The attorney general’s four-page summary is a woefully inadequate tease despite citing directly from the report.
It would be easy and satisfying to discredit the special counsel and attack him. But I applaud the fact that the process was allowed to be completed. I look forward to reading the full report, so that I can have an informed opinion.
Clara Vertes, Miami
The spirit of NIMBY (Not In My Backyard) is alive and well in South Florida. Never have I heard such whining and moaning over Ultra being on Virginia Key.
As a resident of Miami Beach, I would gladly trade the Ultra kids for the Spring Breakers who terrorized our city and turned it into an outdoor MMA exhibition.
Mike Perry, Miami Beach
Jeannett Slesnick will put the brakes on mega development in Coral Gables, and she will also put the brakes on the ridiculous public art that has invaded our city. Next Tuesday, let’s put her in the mayor’s seat.
What health plan?
Trump Casino (bankrupt). Trump Steak (out of business). Trump University (belly-up and sued). Trump’s two failed marriages. Trump Tower failure propped up by foreign loans, etc. Trump now hails a “great, great health Care” (repeal and replace Obamacare for the 50th-plus time — with no plan, as usual.
When exorbitant medical expenses bankrupt you, will you have foreign lenders or Trump’s expensive lawyers to prop you up?
Royal Palm Beach
Up in the air
Air medical company PHI recently filed for Chapter 11 bankruptcy protection, due partly to “a significant decrease in revenue.” PHI has air medical bases primarily throughout the Midwest, Southeast, Southwest and Mid-Atlantic states.
Operating an air medical base 24/7, 365 days a year is expensive. Yet, more than 70 percent of patients using the services have Medicare, Medicaid, or no insurance at all, and those programs only cover a fraction of providers’ costs. Some private insurers then refuse to negotiate with providers and go in-network. This system is simply unsustainable.
That is why we must find a federal solution — one that updates reimbursement rates by government payers. Private insurers must do right by patients by working with air medical providers to go in-network and reimburse these services. Access to emergency care, and American lives, are at stake.
I read with interest the Herald’s March 31 article “Fest’s Virginia Key debut ends with chaotic crowd exit.”
Buses and taxis routinely ignored the signage to use the left lane, and to leave the right lane open for eastbound through traffic.
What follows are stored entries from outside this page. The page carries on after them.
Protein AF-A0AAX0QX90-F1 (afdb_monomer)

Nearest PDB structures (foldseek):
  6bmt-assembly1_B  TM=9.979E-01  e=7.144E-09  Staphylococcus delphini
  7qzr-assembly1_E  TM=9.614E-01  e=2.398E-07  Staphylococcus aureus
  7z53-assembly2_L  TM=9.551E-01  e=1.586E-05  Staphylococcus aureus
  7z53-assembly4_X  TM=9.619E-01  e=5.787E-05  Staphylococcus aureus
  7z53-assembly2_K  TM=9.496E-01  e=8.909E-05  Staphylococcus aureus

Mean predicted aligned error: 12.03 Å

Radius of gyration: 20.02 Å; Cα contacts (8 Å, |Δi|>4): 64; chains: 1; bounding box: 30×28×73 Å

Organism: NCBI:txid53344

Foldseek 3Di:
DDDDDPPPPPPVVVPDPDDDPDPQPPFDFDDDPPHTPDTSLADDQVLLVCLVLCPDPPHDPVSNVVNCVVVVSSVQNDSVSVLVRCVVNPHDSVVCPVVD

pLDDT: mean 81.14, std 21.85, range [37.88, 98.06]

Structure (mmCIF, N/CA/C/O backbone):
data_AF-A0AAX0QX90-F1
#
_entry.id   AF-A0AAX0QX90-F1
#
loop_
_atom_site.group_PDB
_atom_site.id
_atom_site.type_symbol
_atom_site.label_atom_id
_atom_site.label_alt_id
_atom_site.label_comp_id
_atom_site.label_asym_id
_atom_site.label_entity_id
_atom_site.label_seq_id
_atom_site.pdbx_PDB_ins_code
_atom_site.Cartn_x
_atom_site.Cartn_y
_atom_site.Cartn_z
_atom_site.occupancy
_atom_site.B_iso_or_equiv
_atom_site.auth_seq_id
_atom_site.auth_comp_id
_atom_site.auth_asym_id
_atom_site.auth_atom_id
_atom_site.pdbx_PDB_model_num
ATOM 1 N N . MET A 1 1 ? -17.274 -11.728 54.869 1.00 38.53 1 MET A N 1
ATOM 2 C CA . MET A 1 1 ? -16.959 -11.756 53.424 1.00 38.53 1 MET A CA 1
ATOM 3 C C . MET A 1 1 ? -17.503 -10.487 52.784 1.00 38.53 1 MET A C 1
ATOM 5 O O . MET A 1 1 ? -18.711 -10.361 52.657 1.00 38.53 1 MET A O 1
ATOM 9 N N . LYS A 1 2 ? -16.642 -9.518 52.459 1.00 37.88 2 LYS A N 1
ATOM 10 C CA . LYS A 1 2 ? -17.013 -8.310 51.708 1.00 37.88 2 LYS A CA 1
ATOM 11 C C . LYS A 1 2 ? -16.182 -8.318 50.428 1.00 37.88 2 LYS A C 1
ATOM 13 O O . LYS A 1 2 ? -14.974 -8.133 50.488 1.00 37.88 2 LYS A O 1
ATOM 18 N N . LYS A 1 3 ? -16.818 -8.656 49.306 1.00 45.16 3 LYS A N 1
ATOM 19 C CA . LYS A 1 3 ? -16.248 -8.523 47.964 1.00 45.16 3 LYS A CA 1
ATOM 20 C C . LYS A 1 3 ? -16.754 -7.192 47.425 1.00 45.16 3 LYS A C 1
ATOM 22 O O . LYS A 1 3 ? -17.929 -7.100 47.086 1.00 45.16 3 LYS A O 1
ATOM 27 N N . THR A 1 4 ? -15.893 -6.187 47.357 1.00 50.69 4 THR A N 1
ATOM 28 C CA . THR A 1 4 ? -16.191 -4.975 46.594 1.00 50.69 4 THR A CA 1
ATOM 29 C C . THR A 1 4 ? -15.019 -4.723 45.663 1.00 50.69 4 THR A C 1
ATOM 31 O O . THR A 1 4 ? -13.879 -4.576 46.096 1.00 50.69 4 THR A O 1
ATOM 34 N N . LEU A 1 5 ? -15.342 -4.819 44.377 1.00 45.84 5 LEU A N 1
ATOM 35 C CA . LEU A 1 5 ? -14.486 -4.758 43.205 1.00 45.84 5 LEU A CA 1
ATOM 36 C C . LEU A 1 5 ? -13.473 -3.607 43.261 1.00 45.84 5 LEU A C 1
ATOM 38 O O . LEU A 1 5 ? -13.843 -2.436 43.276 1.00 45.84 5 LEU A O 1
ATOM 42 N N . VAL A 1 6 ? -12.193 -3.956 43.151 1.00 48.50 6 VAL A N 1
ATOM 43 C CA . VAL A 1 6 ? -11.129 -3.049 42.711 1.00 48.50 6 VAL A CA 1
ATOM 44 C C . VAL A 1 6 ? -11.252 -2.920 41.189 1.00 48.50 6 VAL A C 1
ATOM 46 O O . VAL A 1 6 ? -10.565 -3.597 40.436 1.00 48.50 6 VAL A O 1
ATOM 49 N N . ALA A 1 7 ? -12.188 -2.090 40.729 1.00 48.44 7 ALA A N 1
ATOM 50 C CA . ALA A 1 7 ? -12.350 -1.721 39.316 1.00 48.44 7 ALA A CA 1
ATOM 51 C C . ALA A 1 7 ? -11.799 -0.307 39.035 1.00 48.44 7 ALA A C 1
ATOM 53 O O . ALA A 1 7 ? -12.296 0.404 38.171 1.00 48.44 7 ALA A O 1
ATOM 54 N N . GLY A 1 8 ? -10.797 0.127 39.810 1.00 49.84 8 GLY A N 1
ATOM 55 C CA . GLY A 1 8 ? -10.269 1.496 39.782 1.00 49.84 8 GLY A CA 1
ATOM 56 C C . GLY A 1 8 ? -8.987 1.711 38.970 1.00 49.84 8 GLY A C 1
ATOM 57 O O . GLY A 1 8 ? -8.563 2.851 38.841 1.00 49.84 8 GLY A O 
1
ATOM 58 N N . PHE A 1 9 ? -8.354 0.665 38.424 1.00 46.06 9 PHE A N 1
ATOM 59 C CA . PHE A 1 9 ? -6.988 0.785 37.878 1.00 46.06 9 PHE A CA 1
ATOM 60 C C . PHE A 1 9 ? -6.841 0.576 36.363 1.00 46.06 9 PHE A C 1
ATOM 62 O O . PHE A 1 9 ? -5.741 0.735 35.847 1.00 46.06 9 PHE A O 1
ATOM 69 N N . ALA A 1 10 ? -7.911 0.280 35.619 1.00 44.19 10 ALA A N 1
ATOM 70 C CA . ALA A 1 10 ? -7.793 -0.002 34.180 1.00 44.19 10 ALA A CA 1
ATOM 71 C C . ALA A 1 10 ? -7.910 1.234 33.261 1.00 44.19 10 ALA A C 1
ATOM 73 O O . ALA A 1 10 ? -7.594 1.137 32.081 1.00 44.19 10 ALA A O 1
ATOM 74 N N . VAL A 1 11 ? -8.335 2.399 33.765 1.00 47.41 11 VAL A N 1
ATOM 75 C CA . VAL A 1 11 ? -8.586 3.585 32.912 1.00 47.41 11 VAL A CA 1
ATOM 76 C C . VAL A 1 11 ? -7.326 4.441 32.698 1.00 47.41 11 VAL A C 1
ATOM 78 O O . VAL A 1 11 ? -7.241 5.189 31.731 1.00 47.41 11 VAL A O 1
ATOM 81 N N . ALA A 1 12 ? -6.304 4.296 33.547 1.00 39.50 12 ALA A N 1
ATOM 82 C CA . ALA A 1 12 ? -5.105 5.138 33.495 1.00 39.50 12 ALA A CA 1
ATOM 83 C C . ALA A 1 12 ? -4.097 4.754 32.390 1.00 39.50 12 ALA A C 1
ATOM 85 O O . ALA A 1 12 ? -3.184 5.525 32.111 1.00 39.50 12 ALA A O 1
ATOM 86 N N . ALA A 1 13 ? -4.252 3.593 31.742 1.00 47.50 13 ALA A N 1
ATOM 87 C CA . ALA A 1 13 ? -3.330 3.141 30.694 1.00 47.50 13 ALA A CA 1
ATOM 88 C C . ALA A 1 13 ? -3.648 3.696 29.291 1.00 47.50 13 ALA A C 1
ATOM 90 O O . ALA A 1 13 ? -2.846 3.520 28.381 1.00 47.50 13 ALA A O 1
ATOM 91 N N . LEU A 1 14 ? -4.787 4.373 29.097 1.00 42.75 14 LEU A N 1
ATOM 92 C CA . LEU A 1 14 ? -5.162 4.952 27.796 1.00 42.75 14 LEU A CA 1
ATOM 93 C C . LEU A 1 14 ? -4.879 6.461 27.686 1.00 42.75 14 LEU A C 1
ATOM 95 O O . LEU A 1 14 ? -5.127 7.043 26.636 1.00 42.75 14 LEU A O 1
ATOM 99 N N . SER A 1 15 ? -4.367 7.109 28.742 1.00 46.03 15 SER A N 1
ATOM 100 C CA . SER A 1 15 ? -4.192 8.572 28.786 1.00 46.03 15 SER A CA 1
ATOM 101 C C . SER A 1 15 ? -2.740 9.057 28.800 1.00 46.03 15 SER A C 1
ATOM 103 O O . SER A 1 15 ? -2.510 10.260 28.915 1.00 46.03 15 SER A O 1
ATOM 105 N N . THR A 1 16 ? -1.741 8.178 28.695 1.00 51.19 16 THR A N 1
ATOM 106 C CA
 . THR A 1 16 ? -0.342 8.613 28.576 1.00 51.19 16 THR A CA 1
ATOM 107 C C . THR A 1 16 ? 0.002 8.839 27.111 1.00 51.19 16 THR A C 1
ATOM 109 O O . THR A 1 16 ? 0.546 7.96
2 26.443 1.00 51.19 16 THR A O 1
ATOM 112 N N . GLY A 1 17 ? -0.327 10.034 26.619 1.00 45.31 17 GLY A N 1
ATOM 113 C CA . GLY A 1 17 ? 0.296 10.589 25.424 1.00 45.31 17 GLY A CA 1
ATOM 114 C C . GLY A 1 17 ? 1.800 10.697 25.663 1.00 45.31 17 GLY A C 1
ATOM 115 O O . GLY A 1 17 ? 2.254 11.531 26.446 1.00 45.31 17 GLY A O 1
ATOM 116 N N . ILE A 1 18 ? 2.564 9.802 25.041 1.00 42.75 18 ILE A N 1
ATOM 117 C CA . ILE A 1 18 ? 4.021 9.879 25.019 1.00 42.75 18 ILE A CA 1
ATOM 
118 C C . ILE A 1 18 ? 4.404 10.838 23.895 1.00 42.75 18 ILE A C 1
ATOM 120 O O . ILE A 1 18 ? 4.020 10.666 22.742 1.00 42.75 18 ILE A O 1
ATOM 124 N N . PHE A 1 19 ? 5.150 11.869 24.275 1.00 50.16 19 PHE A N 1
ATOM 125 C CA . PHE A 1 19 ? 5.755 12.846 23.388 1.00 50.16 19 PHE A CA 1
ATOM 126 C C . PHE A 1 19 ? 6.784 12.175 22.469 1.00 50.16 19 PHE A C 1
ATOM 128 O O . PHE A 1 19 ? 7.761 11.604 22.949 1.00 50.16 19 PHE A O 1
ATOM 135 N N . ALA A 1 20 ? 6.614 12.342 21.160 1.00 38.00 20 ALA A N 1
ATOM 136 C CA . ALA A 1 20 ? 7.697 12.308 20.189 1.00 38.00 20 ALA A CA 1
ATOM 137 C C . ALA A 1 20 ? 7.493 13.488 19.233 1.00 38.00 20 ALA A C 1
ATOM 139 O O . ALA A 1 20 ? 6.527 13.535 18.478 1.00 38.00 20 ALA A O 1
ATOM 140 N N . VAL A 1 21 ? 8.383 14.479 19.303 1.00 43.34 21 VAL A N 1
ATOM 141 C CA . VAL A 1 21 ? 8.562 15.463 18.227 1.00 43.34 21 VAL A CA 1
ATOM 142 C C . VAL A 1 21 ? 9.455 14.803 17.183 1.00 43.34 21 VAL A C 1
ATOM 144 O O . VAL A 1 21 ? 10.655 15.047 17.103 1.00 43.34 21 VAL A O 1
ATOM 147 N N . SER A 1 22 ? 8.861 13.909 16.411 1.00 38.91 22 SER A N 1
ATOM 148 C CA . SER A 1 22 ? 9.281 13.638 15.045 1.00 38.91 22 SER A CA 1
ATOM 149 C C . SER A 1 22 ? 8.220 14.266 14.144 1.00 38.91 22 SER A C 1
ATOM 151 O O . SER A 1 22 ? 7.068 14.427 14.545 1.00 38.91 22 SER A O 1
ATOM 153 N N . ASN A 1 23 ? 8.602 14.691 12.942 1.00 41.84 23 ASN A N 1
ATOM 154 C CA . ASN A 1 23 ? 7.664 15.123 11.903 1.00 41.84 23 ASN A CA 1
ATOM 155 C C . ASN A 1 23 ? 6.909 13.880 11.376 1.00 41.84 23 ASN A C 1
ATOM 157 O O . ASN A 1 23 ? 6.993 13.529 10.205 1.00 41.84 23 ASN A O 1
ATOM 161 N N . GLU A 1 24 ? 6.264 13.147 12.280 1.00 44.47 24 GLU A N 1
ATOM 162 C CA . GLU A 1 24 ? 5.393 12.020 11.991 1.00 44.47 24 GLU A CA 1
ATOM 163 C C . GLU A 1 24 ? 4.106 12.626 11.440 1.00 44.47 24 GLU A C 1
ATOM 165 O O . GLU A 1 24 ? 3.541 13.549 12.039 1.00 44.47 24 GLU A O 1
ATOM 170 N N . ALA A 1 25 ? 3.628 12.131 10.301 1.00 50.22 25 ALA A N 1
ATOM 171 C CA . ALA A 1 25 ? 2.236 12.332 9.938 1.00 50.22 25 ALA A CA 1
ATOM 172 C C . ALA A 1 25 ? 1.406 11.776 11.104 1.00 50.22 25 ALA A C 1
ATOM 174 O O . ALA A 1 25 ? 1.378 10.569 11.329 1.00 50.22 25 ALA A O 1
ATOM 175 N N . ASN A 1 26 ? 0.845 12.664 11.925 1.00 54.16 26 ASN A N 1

A further bottleneck was created when the road narrowed to one lane at Bear Cut Bridge.
Ultra chartered more than 200 buses, each with a capacity of 55 passengers. If the entire fleet were filled, 11,000 people could be transported at a time.
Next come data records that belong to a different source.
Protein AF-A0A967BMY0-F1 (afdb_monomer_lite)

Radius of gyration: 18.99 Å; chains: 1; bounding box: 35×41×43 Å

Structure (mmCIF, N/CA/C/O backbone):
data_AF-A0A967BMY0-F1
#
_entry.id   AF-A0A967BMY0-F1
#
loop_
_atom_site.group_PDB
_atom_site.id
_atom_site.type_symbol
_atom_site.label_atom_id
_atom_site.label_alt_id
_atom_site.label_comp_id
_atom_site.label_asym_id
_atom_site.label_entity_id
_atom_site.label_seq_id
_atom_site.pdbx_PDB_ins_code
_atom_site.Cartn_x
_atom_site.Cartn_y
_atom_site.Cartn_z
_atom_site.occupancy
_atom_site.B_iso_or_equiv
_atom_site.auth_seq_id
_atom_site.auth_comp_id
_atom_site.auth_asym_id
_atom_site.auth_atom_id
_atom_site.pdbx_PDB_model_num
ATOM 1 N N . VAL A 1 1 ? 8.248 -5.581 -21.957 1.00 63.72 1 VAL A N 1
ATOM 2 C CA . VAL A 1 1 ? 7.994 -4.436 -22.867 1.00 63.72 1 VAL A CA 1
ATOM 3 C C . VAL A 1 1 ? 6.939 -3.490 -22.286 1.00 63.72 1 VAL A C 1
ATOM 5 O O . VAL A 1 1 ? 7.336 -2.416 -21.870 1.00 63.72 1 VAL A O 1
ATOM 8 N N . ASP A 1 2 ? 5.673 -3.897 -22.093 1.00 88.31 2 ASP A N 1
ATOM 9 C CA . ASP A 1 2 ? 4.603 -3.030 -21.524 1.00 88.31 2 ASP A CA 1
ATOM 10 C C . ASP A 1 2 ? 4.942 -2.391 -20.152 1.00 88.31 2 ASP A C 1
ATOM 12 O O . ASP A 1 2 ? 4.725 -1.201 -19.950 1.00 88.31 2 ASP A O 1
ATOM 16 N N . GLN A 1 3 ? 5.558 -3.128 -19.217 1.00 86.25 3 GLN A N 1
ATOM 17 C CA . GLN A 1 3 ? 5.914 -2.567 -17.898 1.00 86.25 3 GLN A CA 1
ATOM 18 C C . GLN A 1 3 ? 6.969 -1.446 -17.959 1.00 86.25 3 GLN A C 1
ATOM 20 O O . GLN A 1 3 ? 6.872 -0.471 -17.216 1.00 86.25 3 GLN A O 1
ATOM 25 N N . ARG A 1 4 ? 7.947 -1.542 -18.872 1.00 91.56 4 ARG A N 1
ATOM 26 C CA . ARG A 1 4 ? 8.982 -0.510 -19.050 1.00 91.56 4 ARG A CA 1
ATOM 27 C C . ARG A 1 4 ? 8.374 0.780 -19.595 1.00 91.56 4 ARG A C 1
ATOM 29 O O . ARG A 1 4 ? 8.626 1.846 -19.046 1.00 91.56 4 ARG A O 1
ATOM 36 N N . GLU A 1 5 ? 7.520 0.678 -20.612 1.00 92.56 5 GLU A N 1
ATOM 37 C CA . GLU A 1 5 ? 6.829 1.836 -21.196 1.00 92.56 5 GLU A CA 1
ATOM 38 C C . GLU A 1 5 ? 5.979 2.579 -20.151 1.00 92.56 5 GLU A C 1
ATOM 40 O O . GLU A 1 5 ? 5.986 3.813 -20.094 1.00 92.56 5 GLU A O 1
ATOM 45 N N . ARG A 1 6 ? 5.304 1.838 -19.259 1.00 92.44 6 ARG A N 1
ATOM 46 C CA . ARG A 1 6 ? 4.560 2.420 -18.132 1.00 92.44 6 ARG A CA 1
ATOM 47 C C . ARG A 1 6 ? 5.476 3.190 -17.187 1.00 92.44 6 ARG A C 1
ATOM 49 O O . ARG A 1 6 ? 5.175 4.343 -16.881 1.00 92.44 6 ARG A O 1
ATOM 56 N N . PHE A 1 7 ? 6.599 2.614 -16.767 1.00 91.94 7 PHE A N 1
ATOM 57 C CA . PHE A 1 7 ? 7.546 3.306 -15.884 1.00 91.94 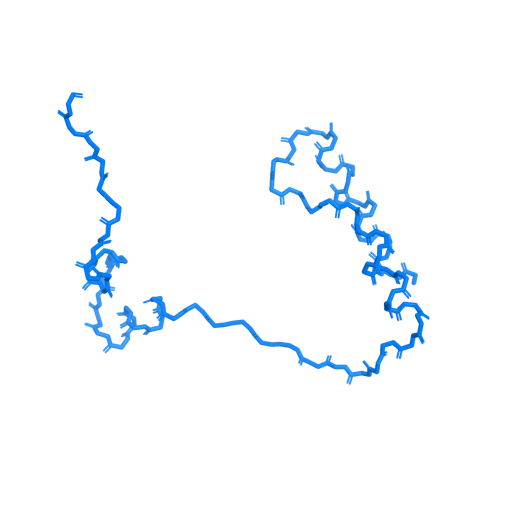7 PHE A CA 1
ATOM 58 C C . PHE A 1 7 ? 8.185 4.528 -16.553 1.00 91.94 7 PHE A C 1
ATOM 60 O O . PHE A 1 7 ? 8.316 5.572 -15.921 1.00 91.94 7 PHE A O 1
ATOM 67 N N . GLU A 1 8 ? 8.508 4.464 -17.845 1.00 92.25 8 GLU A N 1
ATOM 68 C CA . GLU A 1 8 ? 9.010 5.623 -18.590 1.00 92.25 8 GLU A CA 1
ATOM 69 C C . GLU A 1 8 ? 7.972 6.751 -18.683 1.00 92.25 8 GLU A C 1
ATOM 71 O O . GLU A 1 8 ? 8.327 7.930 -18.597 1.00 92.25 8 GLU A O 1
ATOM 76 N N . SER A 1 9 ? 6.685 6.416 -18.831 1.00 93.25 9 SER A N 1
ATOM 77 C CA . SER A 1 9 ? 5.604 7.409 -18.792 1.00 93.25 9 SER A CA 1
ATOM 78 C C . SER A 1 9 ? 5.467 8.065 -17.414 1.00 93.25 9 SER A C 1
ATOM 80 O O . SER A 1 9 ? 5.365 9.288 -17.337 1.00 93.25 9 SER A O 1
ATOM 82 N N . GLN A 1 10 ? 5.567 7.285 -16.333 1.00 93.44 10 GLN A N 1
ATOM 83 C CA . GLN A 1 10 ? 5.559 7.790 -14.958 1.00 93.44 10 GLN A CA 1
ATOM 84 C C . GLN A 1 10 ? 6.777 8.685 -14.698 1.00 93.44 10 GLN A C 1
ATOM 86 O O . GLN A 1 10 ? 6.636 9.794 -14.196 1.00 93.44 10 GLN A O 1
ATOM 91 N N . ALA A 1 11 ? 7.961 8.299 -15.175 1.00 92.25 11 ALA A N 1
ATOM 92 C CA . ALA A 1 11 ? 9.162 9.123 -15.067 1.00 92.25 11 ALA A CA 1
ATOM 93 C C . ALA A 1 11 ? 9.031 10.472 -15.804 1.00 92.25 11 ALA A C 1
ATOM 95 O O . ALA A 1 11 ? 9.586 11.479 -15.359 1.00 92.25 11 ALA A O 1
ATOM 96 N N . LYS A 1 12 ? 8.297 10.524 -16.927 1.00 93.56 12 LYS A N 1
ATOM 97 C CA . LYS A 1 12 ? 7.976 11.790 -17.612 1.00 93.56 12 LYS A CA 1
ATOM 98 C C . LYS A 1 12 ? 7.030 12.661 -16.781 1.00 93.56 12 LYS A C 1
ATOM 100 O O . LYS A 1 12 ? 7.267 13.864 -16.717 1.00 93.56 12 LYS A O 1
ATOM 105 N N . LEU A 1 13 ? 6.017 12.072 -16.140 1.00 93.81 13 LEU A N 1
ATOM 106 C CA . LEU A 1 13 ? 5.121 12.786 -15.217 1.00 93.81 13 LEU A CA 1
ATOM 107 C C . LEU A 1 13 ? 5.898 13.347 -14.019 1.00 93.81 13 LEU A C 1
ATOM 109 O O . LEU A 1 13 ? 5.776 14.532 -13.717 1.00 93.81 13 LEU A O 1
ATOM 113 N N . GLY A 1 14 ? 6.799 12.555 -13.432 1.00 92.56 14 GLY A N 1
ATOM 114 C CA . GLY A 1 14 ? 7.668 13.011 -12.345 1.00 92.56 14 GLY A CA 1
ATOM 115 C C . GLY A 1 14 ? 8.558 14.191 -12.749 1.00 92.56 14 GLY A C 1
ATOM 116 O O . GLY A 1 14 ? 8.647 15.185 -12.034 1.00 92.56 14 GLY A O 1
ATOM 117 N N . LYS A 1 15 ? 9.149 14.162 -13.955 1.00 92.50 15 LYS A N 1
ATOM 118 C CA . LYS A 1 15 ? 9.905 15.312 -14.500 1.00 92.50 15 LYS A CA 1
ATOM 119 C C . LYS A 1 15 ? 9.038 16.551 -14.742 1.00 92.50 15 LYS A C 1
ATOM 121 O O . LYS A 1 15 ? 9.574 17.655 -14.769 1.00 92.50 15 LYS A O 1
ATOM 126 N N . ALA A 1 16 ? 7.734 16.372 -14.939 1.00 95.69 16 ALA A N 1
ATOM 127 C CA . ALA A 1 16 ? 6.769 17.457 -15.085 1.00 95.69 16 ALA A CA 1
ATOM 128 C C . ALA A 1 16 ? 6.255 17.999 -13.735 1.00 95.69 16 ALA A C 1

Under ideal conditions, round trip to each of the three drop-off points would take 40 minutes. To transport nearly 60,000 Ultra attendees would take at least 3.5 hours, not taking into account traffic and chaotic loading. There is no way to efficiently move that many people with only one access road. The logistics don’t add up. Do the math … move Ultra!
Let’s make America great again — through the Green New Deal.
It is normal that new ideas are ridiculed because we are not used to them. A change in direction from a fossil fuel economy to a renewable energy one will create lots of jobs, industrial innovation, business opportunities, top rate educational progress and technological advances in all fields, producing income for all levels of the work spectrum. Let’s look toward the future and not backward any more. Climate change is real and time is running out.
Isabella K. Stevenson,
Behind the curtain
The real power behind the Trump presidency is Ruppert Murdock. He basically runs the Fox News propaganda channel; he sets the stage, tells his talking heads what to cover (and not cover), and directs the spin on any topic.
The heads, in turn, broadcast their version of the news, which is consumed by Trump and his base, and passed on in the Twitterverse. Removing Trump would only allow Murdock to replace him with another gullible puppet.